Generate a set of random x,y,z numbers, with a minimum difference between them, between defined limits

Question

So I am trying a molecular dynamics simulation, and trying to populate a 3D rectangular volume with random particles which are uniformly distributed throughout the volume. Each molecule has a fixed radius r(sphere), where r can be different for each molecule. So I would want the sphere to be generated in the volume, and then no other sphere should exist within ( 2(r+tolerance) ) distance from that point(the tolerance will be really small, like 10^-6).

Also, the channel will have a specified length, breadth and width, so the randomization should be done within those limits in a single direction with a similar condition above i.e. the molecule should not be generated if the molecule is closer to the wall than its radius+tolerance.

I was initially trying a structured lattice, but that would mean I the number of molecules would be correlated to the dimensions, which is does not work for me. So I wrote the following algorithm(I wanted to paste my code, but it doesn't work and its a big, exaggerated mess right now, and has almost crashed my computer once.

So the logic is

1.) For each particle, make max_X=X-(radius+tol). Do it same for Y and Z.

2.) For each particle, generate random number between 0 and max_X.

3.) calculate distance between each particle and create a list of particles which violate any of the above conditions.

4.) Go over the list and re-generate those particles.

5.) Create another list of violating particle pairs.

6.) Go over. Rinse and repeat until the size of the list is zero.

So, it doesn't work. And I need this code to perform eventually for a large number of particles, so I need it as efficient and OpenMP paralleizable as possible. I am using the standard cliched #pragma omp parallel for method in front of the for loop for parallelizing the calculations, but it doesn't work with or without the pragma, at runtime, after like 5-10 minutes of a superpowered fan noise.

I am someone from a non-coding background who recently started learning writing complex code in C++, so I cannot do something fancy like structures or classes or pointers right now. I am working with std::vectors though. Would love it if you guys could show me a way out, and if you are in and around Raleigh, I will personally drive over and hand you an ice cold beer. Have been trying to do this for days, and is the only major non-functional thing in my code.

Help?!!!

PS: Just to be clear, this isn't homework, else I would have asked the professor by now. Its part of an independent project which I will be freely distributing after completion.

Answer 1

So one thing you can do is implicitly represent a structured region, like a 3D rectangular volume, as a set of chopped up sub-volumes where each sub-volume automatically enforces the spatial constraints you require.
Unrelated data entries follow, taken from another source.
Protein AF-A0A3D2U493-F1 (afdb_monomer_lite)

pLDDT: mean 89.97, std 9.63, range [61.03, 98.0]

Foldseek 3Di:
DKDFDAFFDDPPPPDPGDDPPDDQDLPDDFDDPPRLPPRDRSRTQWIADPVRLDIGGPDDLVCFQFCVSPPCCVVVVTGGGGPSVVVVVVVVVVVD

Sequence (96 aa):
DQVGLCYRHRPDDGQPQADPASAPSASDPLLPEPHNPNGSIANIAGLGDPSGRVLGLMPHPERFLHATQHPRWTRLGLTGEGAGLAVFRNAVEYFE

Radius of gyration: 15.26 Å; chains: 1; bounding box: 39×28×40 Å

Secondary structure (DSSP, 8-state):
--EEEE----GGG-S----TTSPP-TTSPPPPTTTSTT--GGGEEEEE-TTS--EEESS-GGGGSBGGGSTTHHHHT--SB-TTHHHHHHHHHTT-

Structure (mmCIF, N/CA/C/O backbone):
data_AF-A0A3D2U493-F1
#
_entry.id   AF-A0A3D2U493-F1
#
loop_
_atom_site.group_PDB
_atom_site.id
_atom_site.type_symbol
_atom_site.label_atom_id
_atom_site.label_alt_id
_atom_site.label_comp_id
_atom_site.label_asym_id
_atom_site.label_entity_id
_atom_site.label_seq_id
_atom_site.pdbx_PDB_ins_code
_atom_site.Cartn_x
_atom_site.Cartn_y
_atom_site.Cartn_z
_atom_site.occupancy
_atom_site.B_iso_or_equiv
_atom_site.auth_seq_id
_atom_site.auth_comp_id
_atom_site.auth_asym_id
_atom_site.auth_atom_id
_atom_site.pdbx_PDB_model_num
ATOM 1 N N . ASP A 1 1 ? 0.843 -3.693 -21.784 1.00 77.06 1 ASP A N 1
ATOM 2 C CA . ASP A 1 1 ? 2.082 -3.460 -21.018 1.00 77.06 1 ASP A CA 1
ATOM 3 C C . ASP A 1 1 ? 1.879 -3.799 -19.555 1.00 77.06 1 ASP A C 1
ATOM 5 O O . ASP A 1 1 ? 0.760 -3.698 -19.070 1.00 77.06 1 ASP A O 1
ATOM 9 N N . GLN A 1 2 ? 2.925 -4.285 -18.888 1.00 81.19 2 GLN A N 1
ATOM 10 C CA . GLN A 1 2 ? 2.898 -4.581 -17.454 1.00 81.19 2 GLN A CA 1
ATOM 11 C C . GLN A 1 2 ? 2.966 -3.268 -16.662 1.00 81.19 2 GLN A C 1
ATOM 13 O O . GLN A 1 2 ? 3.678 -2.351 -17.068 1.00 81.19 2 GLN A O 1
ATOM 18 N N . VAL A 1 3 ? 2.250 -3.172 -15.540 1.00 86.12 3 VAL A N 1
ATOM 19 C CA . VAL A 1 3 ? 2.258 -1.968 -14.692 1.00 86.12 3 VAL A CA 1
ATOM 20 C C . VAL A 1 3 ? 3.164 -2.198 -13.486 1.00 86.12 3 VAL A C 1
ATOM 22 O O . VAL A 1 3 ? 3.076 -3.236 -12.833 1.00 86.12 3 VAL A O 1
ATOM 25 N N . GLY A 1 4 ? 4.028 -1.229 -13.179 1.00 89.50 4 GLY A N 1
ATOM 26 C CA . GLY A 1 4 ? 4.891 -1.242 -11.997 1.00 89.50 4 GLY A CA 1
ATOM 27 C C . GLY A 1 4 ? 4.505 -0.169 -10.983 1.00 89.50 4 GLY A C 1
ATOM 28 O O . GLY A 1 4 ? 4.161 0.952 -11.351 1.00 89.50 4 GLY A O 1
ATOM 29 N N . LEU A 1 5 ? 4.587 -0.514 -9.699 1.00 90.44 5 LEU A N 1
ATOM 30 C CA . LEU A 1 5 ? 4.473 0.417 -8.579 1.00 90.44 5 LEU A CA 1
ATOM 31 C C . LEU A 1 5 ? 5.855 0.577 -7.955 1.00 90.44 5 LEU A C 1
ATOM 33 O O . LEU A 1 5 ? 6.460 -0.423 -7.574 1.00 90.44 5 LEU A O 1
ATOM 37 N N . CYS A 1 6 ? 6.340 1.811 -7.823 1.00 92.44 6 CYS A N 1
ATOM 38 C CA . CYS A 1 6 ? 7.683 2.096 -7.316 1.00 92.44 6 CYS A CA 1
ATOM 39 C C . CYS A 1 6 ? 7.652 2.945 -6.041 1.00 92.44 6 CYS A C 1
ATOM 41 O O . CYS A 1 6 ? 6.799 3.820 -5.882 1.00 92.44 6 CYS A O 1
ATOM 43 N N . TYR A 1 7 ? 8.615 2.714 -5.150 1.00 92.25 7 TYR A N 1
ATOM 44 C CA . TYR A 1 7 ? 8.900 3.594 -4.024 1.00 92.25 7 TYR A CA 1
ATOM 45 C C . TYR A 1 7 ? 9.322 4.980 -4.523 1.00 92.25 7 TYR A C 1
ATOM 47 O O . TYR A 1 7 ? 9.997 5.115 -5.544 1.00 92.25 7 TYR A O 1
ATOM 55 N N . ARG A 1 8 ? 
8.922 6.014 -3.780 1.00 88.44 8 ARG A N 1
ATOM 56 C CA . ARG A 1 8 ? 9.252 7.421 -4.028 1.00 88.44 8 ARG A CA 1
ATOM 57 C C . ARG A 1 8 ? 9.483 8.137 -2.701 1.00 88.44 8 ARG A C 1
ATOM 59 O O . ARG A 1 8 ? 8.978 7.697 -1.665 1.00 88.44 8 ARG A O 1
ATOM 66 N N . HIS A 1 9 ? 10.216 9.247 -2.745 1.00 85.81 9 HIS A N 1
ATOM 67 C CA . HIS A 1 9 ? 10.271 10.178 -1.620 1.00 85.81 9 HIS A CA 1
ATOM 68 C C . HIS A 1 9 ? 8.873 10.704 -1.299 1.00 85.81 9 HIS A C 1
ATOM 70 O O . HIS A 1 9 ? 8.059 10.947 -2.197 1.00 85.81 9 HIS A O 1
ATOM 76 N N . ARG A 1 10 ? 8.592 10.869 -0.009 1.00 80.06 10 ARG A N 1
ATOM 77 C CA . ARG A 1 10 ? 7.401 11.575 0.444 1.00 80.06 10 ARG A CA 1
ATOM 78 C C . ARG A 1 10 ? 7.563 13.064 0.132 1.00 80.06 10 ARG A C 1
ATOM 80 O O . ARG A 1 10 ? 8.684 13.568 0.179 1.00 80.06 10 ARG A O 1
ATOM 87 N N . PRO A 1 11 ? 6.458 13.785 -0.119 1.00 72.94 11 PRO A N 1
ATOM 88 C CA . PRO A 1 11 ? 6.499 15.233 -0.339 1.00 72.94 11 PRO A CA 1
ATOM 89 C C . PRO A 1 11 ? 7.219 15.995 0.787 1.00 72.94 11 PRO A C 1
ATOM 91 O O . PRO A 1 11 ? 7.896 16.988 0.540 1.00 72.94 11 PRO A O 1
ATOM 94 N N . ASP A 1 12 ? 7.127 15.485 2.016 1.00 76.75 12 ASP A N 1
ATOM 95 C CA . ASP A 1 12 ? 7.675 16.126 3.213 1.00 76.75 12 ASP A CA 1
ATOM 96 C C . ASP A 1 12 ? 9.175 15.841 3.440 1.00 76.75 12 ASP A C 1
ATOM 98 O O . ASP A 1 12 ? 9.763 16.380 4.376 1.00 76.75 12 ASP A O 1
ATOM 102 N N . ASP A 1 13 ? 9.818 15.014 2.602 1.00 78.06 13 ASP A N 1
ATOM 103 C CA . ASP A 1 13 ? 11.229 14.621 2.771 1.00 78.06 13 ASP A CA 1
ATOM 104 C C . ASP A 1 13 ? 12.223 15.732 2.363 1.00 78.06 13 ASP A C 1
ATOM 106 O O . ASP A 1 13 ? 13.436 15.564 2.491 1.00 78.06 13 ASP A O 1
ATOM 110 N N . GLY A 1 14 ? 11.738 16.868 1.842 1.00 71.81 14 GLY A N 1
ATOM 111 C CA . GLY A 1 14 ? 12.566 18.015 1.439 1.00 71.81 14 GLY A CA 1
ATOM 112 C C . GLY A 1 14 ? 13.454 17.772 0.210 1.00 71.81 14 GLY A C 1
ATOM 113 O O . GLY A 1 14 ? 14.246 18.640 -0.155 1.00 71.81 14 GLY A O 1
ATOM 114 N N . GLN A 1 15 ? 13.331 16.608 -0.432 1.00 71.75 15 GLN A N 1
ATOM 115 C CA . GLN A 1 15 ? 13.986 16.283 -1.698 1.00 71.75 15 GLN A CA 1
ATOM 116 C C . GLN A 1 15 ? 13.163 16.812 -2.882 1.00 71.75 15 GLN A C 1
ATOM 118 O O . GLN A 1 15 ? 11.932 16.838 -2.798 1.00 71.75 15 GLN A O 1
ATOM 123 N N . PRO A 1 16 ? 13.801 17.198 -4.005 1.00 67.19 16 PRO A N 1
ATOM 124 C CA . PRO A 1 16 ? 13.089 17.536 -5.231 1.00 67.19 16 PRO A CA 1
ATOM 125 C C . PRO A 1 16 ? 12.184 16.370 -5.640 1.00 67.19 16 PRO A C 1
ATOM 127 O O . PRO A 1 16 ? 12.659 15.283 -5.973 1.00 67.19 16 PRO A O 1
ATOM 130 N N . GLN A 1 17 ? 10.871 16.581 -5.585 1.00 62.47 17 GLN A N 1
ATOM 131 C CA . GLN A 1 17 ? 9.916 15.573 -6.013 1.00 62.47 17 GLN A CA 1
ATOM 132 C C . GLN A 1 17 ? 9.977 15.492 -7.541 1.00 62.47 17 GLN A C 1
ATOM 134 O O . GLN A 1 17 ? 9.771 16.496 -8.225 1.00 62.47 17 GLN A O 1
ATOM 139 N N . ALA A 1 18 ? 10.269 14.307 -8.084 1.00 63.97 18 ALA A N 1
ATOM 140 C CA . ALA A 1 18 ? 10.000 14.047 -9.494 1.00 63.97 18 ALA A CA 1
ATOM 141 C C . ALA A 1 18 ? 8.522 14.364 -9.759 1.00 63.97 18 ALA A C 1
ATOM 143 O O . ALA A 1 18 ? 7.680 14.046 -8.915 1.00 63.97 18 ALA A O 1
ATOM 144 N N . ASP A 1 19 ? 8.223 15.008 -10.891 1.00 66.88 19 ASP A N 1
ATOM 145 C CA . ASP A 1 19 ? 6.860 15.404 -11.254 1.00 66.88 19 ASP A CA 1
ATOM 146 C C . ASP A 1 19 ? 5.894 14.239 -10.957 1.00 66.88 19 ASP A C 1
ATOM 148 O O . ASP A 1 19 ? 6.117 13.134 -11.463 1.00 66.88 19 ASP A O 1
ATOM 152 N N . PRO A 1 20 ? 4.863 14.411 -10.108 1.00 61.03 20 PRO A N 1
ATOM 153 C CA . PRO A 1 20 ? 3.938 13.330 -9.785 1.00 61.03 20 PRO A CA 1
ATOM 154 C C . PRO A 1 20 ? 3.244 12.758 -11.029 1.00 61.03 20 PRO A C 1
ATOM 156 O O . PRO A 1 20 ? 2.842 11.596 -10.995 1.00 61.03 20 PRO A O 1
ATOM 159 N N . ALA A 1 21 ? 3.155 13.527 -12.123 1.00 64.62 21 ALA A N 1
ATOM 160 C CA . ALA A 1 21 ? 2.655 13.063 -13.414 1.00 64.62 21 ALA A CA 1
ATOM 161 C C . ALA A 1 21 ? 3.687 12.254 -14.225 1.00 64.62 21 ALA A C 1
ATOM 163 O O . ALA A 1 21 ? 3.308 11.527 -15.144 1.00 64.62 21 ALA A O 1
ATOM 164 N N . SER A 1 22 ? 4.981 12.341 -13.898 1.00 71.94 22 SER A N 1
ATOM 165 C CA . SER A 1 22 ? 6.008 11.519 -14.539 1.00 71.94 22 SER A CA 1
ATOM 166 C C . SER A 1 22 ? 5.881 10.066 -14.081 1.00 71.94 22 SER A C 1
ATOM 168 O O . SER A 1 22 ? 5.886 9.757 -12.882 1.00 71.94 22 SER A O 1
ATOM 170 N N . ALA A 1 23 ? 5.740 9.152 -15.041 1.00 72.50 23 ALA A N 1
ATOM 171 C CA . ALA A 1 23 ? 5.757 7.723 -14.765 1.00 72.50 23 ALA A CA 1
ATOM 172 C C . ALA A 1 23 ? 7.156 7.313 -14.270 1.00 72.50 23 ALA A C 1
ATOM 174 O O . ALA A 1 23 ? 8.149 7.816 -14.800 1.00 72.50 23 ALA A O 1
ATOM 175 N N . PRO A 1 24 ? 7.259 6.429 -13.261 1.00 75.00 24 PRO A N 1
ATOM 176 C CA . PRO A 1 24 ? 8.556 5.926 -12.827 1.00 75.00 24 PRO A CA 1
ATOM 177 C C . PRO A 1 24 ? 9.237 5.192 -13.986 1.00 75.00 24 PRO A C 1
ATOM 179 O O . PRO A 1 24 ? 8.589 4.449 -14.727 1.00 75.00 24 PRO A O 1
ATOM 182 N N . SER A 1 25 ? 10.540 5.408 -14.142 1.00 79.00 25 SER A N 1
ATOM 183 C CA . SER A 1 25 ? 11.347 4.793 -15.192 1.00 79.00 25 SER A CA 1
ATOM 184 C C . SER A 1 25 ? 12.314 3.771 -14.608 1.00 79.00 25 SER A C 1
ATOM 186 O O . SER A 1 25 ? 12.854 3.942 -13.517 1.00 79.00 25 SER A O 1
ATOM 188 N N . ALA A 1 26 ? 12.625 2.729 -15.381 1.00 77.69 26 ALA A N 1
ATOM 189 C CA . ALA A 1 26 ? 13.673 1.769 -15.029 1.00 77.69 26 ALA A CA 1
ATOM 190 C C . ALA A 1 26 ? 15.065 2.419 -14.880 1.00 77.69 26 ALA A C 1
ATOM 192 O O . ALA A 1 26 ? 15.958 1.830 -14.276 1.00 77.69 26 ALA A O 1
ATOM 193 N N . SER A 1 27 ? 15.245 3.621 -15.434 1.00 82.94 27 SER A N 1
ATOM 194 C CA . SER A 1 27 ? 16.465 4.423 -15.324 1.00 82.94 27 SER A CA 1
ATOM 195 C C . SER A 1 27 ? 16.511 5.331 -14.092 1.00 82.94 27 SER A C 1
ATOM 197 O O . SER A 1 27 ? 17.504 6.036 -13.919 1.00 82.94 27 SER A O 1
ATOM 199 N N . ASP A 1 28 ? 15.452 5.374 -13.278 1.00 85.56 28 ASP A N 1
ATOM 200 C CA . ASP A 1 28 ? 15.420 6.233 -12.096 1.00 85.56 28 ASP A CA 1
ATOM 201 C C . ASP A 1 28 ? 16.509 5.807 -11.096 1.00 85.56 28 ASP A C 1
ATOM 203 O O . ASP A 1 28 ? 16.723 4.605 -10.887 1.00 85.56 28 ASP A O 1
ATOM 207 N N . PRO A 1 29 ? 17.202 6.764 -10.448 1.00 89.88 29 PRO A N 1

You will do this implicitly by just storing how many pieces to slice up each dimension into individually and referencing each sub-volume using a unique tuple of indices.

You can then compute how many slices you should have for each dimension, such that your spatial constraints are met, using your values for a particle's radius and the tolerance.
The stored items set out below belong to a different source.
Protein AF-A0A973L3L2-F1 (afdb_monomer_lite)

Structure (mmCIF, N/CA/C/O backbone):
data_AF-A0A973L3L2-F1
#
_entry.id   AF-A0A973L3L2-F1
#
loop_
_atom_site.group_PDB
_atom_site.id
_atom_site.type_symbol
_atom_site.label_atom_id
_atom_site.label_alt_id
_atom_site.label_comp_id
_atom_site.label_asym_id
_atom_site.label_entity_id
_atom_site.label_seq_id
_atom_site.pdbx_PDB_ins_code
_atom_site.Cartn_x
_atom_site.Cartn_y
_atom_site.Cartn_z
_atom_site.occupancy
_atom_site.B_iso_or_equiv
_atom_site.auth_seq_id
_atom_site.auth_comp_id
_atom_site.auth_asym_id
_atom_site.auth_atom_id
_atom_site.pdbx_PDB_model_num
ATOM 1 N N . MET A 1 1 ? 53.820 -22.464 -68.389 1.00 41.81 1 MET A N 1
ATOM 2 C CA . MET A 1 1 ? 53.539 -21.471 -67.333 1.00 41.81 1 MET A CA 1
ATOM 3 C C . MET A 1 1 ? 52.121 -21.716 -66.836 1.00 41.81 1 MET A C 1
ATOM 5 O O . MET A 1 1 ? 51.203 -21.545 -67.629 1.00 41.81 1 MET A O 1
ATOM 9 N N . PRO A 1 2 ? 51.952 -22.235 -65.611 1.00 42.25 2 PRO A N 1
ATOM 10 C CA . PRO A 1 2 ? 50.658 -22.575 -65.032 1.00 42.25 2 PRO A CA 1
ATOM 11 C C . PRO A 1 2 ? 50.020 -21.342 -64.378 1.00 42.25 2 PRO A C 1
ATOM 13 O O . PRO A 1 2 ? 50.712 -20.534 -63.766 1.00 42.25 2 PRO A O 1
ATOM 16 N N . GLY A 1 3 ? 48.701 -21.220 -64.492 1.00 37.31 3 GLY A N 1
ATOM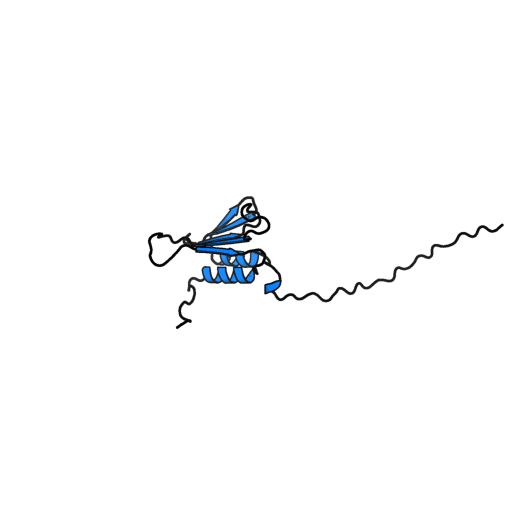 17 C CA . GLY A 1 3 ? 47.889 -20.273 -63.733 1.00 37.31 3 GLY A CA 1
ATOM 18 C C . GLY A 1 3 ? 46.776 -21.033 -63.028 1.00 37.31 3 GLY A C 1
ATOM 19 O O . GLY A 1 3 ? 45.635 -21.014 -63.472 1.00 37.31 3 GLY A O 1
ATOM 20 N N . THR A 1 4 ? 47.131 -21.763 -61.975 1.00 44.97 4 THR A N 1
ATOM 21 C CA . THR A 1 4 ? 46.181 -22.361 -61.035 1.00 44.97 4 THR A CA 1
ATOM 22 C C . THR A 1 4 ? 45.695 -21.257 -60.097 1.00 44.97 4 THR A C 1
ATOM 24 O O . THR A 1 4 ? 46.514 -20.612 -59.447 1.00 44.97 4 THR A O 1
ATOM 27 N N . SER A 1 5 ? 44.384 -21.050 -59.990 1.00 40.53 5 SER A N 1
ATOM 28 C CA . SER A 1 5 ? 43.785 -20.330 -58.862 1.00 40.53 5 SER A CA 1
ATOM 29 C C . SER A 1 5 ? 42.587 -21.141 -58.355 1.00 40.53 5 SER A C 1
ATOM 31 O O . SER A 1 5 ? 41.735 -21.499 -59.174 1.00 40.53 5 SER A O 1
ATOM 33 N N . PRO A 1 6 ? 42.550 -21.534 -57.067 1.00 44.31 6 PRO A N 1
ATOM 34 C CA . PRO A 1 6 ? 41.565 -22.478 -56.559 1.00 44.31 6 PRO A CA 1
ATOM 35 C C . PRO A 1 6 ? 40.361 -21.806 -55.877 1.00 44.31 6 PRO A C 1
ATOM 37 O O . PRO A 1 6 ? 40.477 -20.749 -55.270 1.00 44.31 6 PRO A O 1
ATOM 40 N N . ALA A 1 7 ? 39.261 -22.562 -55.904 1.00 39.50 7 ALA A N 1
ATOM 41 C CA . ALA A 1 7 ? 38.236 -22.721 -54.870 1.00 39.50 7 ALA A CA 1
ATOM 42 C C . ALA A 1 7 ? 37.286 -21.558 -54.517 1.00 39.50 7 ALA A C 1
ATOM 44 O O . ALA A 1 7 ? 37.659 -20.542 -53.944 1.00 39.50 7 ALA A O 1
ATOM 45 N N . CYS A 1 8 ? 35.992 -21.868 -54.626 1.00 27.06 8 CYS A N 1
ATOM 46 C CA . CYS A 1 8 ? 35.094 -21.740 -53.480 1.00 27.06 8 CYS A CA 1
ATOM 47 C C . CYS A 1 8 ? 34.058 -22.879 -53.540 1.00 27.06 8 CYS A C 1
ATOM 49 O O . CYS A 1 8 ? 33.133 -22.803 -54.348 1.00 27.06 8 CYS A O 1
ATOM 51 N N . PRO A 1 9 ? 34.206 -23.980 -52.777 1.00 42.22 9 PRO A N 1
ATOM 52 C CA . PRO A 1 9 ? 33.079 -24.866 -52.542 1.00 42.22 9 PRO A CA 1
ATOM 53 C C . PRO A 1 9 ? 32.116 -24.150 -51.592 1.00 42.22 9 PRO A C 1
ATOM 55 O O . PRO A 1 9 ? 32.521 -23.652 -50.543 1.00 42.22 9 PRO A O 1
ATOM 58 N N . LEU A 1 10 ? 30.845 -24.081 -51.988 1.00 36.56 10 LEU A N 1
ATOM 59 C CA . LEU A 1 10 ? 29.744 -23.668 -51.126 1.00 36.56 10 LEU A CA 1
ATOM 60 C C . LEU A 1 10 ? 29.715 -24.650 -49.942 1.00 36.56 10 LEU A C 1
ATOM 62 O O . LEU A 1 10 ? 29.247 -25.780 -50.080 1.00 36.56 10 LEU A O 1
ATOM 66 N N . ALA A 1 11 ? 30.292 -24.263 -48.807 1.00 40.28 11 ALA A N 1
ATOM 67 C CA . ALA A 1 11 ? 30.121 -25.006 -47.572 1.00 40.28 11 ALA A CA 1
ATOM 68 C C . ALA A 1 11 ? 28.647 -24.871 -47.175 1.00 40.28 11 ALA A C 1
ATOM 70 O O . ALA A 1 11 ? 28.192 -23.789 -46.804 1.00 40.28 11 ALA A O 1
ATOM 71 N N . LEU A 1 12 ? 27.895 -25.964 -47.313 1.00 39.53 12 LEU A N 1
ATOM 72 C CA . LEU A 1 12 ? 26.658 -26.172 -46.572 1.00 39.53 12 LEU A CA 1
ATOM 73 C C . LEU A 1 12 ? 27.037 -26.069 -45.094 1.00 39.53 12 LEU A C 1
ATOM 75 O O . LEU A 1 12 ? 27.691 -26.964 -44.565 1.00 39.53 12 LEU A O 1
ATOM 79 N N . ALA A 1 13 ? 26.718 -24.937 -44.468 1.00 45.34 13 ALA A N 1
ATOM 80 C CA . ALA A 1 13 ? 26.805 -24.813 -43.026 1.00 45.34 13 ALA A CA 1
ATOM 81 C C . ALA A 1 13 ? 25.828 -25.833 -42.439 1.00 45.34 13 ALA A C 1
ATOM 83 O O . ALA A 1 13 ? 24.621 -25.746 -42.659 1.00 45.34 13 ALA A O 1
ATOM 84 N N . GLU A 1 14 ? 26.389 -26.838 -41.778 1.00 47.97 14 GLU A N 1
ATOM 85 C CA . GLU A 1 14 ? 25.657 -27.820 -40.999 1.00 47.97 14 GLU A CA 1
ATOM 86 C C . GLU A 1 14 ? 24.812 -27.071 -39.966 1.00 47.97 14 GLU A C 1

Then from here you can iteratively Monte Carlo the next sub-volume to stick a particle in. To efficiently check if you Monte Carlo a sub-volume you have used already, you can compute a unique hash, given a sub-volume's tuple of indices, and store it inside an efficient data structure, like std::map or std::unordered_map in C++, to be able to check for existence against quickly.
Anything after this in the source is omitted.